The records:
*** Begin section ***

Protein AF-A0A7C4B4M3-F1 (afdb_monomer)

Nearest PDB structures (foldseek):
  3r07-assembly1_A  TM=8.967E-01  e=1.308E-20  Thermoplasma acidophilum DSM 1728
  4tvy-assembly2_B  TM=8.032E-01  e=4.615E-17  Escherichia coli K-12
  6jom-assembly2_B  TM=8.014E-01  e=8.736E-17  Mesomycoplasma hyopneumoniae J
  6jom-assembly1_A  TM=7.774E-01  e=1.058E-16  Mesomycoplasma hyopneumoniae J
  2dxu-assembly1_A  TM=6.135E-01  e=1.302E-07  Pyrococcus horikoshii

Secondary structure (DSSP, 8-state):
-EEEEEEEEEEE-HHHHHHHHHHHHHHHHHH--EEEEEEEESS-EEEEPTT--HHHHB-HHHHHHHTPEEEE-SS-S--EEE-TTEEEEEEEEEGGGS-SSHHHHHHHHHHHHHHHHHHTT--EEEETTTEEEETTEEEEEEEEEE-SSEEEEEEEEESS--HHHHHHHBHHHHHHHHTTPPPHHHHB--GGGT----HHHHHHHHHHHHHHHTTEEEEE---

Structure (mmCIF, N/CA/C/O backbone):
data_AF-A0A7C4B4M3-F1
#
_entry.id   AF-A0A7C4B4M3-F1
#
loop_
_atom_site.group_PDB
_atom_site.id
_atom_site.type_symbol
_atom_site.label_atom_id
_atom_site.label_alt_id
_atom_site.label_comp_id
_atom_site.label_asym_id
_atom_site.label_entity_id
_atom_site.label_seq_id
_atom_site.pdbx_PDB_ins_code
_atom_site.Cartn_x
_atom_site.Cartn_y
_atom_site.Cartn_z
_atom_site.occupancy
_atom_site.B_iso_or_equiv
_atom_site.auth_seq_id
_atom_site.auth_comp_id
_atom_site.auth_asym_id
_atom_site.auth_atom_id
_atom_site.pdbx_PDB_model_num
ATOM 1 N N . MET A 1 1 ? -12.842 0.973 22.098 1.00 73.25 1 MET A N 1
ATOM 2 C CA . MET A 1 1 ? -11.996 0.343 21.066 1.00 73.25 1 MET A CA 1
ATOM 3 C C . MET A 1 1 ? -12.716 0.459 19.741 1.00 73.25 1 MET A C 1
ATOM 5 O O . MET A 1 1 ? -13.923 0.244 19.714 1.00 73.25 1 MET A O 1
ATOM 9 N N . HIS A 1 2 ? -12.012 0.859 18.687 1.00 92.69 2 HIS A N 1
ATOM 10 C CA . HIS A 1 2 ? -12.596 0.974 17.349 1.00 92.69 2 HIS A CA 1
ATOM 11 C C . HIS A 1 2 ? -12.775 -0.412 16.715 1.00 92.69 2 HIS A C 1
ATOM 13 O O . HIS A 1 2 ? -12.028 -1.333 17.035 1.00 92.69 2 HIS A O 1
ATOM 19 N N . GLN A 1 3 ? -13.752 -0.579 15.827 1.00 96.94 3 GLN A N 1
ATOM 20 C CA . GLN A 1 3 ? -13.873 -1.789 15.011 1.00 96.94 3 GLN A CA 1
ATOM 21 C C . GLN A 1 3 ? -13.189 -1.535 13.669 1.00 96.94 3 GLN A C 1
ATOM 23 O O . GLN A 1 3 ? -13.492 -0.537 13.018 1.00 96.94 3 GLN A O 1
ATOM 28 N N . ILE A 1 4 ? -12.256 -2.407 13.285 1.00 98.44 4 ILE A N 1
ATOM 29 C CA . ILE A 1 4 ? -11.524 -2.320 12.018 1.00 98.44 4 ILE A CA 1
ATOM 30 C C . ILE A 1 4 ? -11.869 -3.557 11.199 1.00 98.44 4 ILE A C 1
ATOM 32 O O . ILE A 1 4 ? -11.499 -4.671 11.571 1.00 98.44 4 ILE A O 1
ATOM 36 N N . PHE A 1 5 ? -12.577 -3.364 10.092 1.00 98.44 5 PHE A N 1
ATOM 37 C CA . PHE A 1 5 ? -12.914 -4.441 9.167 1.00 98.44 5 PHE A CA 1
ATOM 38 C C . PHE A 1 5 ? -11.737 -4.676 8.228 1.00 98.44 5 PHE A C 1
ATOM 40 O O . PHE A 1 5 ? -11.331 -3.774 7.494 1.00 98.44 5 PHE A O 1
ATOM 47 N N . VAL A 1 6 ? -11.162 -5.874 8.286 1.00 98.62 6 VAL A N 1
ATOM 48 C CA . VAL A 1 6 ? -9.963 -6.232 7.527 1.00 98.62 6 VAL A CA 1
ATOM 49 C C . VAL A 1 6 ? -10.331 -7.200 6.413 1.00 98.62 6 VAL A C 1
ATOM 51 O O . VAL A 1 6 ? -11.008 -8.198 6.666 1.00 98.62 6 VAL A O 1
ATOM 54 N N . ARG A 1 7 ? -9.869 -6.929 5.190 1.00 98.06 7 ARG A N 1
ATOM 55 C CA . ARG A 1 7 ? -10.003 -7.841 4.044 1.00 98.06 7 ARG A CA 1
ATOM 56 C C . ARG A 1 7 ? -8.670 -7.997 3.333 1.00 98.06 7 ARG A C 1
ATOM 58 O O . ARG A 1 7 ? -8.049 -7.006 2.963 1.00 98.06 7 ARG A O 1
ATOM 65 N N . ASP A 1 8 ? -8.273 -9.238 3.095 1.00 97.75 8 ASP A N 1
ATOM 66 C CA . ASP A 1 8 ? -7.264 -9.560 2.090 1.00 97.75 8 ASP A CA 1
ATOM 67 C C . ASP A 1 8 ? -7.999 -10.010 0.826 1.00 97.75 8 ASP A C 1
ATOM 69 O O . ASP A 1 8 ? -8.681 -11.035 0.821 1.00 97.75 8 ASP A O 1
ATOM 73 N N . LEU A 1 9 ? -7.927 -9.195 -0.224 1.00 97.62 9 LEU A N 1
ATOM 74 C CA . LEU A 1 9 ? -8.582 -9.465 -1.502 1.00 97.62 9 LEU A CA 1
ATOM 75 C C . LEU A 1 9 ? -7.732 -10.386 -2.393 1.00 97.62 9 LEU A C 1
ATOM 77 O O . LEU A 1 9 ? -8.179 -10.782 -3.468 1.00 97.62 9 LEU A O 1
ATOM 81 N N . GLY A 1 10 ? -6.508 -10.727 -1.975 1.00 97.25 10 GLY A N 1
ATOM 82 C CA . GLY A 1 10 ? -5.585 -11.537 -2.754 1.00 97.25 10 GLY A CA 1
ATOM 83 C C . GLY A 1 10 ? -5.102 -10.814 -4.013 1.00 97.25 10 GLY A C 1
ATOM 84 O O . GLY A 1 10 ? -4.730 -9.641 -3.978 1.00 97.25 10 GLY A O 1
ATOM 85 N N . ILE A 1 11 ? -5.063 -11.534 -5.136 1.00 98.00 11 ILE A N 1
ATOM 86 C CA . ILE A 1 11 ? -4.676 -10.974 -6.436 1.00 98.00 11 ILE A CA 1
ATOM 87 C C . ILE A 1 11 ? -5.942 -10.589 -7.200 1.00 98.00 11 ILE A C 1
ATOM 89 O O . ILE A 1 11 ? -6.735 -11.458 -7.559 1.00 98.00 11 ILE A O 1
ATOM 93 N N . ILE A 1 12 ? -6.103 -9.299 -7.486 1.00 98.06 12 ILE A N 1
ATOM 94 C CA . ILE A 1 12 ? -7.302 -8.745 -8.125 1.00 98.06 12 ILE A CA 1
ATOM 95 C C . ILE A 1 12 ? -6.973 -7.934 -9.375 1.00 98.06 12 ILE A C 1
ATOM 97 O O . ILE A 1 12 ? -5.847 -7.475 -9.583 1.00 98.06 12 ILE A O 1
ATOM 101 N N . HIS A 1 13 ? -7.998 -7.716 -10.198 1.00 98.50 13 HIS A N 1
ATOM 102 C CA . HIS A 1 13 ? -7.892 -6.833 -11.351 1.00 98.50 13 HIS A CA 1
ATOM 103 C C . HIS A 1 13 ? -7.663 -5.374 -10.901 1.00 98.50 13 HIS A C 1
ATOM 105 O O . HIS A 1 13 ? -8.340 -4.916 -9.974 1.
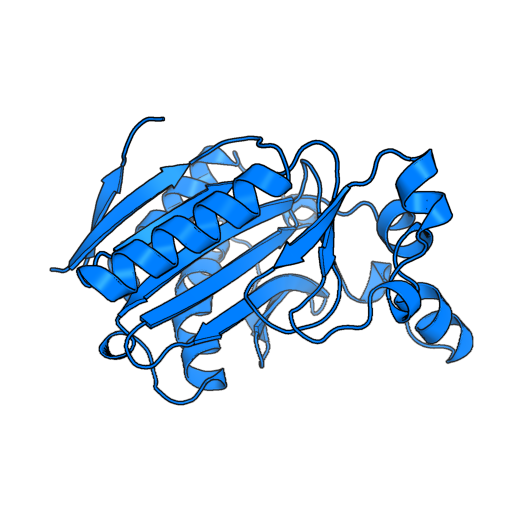00 98.50 13 HIS A O 1
ATOM 111 N N . PRO A 1 14 ? -6.792 -4.591 -11.569 1.00 98.25 14 PRO A N 1
ATOM 112 C CA . PRO A 1 14 ? -6.517 -3.198 -11.202 1.00 98.25 14 PRO A CA 1
ATOM 113 C C . PRO A 1 14 ? -7.770 -2.321 -11.044 1.00 98.25 14 PRO A C 1
ATOM 115 O O . PRO A 1 14 ? -7.894 -1.603 -10.055 1.00 98.25 14 PRO A O 1
ATOM 118 N N . HIS A 1 15 ? -8.754 -2.427 -11.944 1.00 98.12 15 HIS A N 1
ATOM 119 C CA . HIS A 1 15 ? -10.026 -1.695 -11.802 1.00 98.12 15 HIS A CA 1
ATOM 120 C C . HIS A 1 15 ? -10.817 -2.060 -10.536 1.00 98.12 15 HIS A C 1
ATOM 122 O O . HIS A 1 15 ? -11.388 -1.167 -9.916 1.00 98.12 15 HIS A O 1
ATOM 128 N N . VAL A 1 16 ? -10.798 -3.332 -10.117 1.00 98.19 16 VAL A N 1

*** End section ***

Scan the listing above, and wherever a line holds the word "hyopneumoniae", copy it.

  6jom-assembly2_B  TM=8.014E-01  e=8.736E-17  Mesomycoplasma hyopneumoniae J
  6jom-assembly1_A  TM=7.774E-01  e=1.058E-16  Mesomycoplasma hyopneumoniae J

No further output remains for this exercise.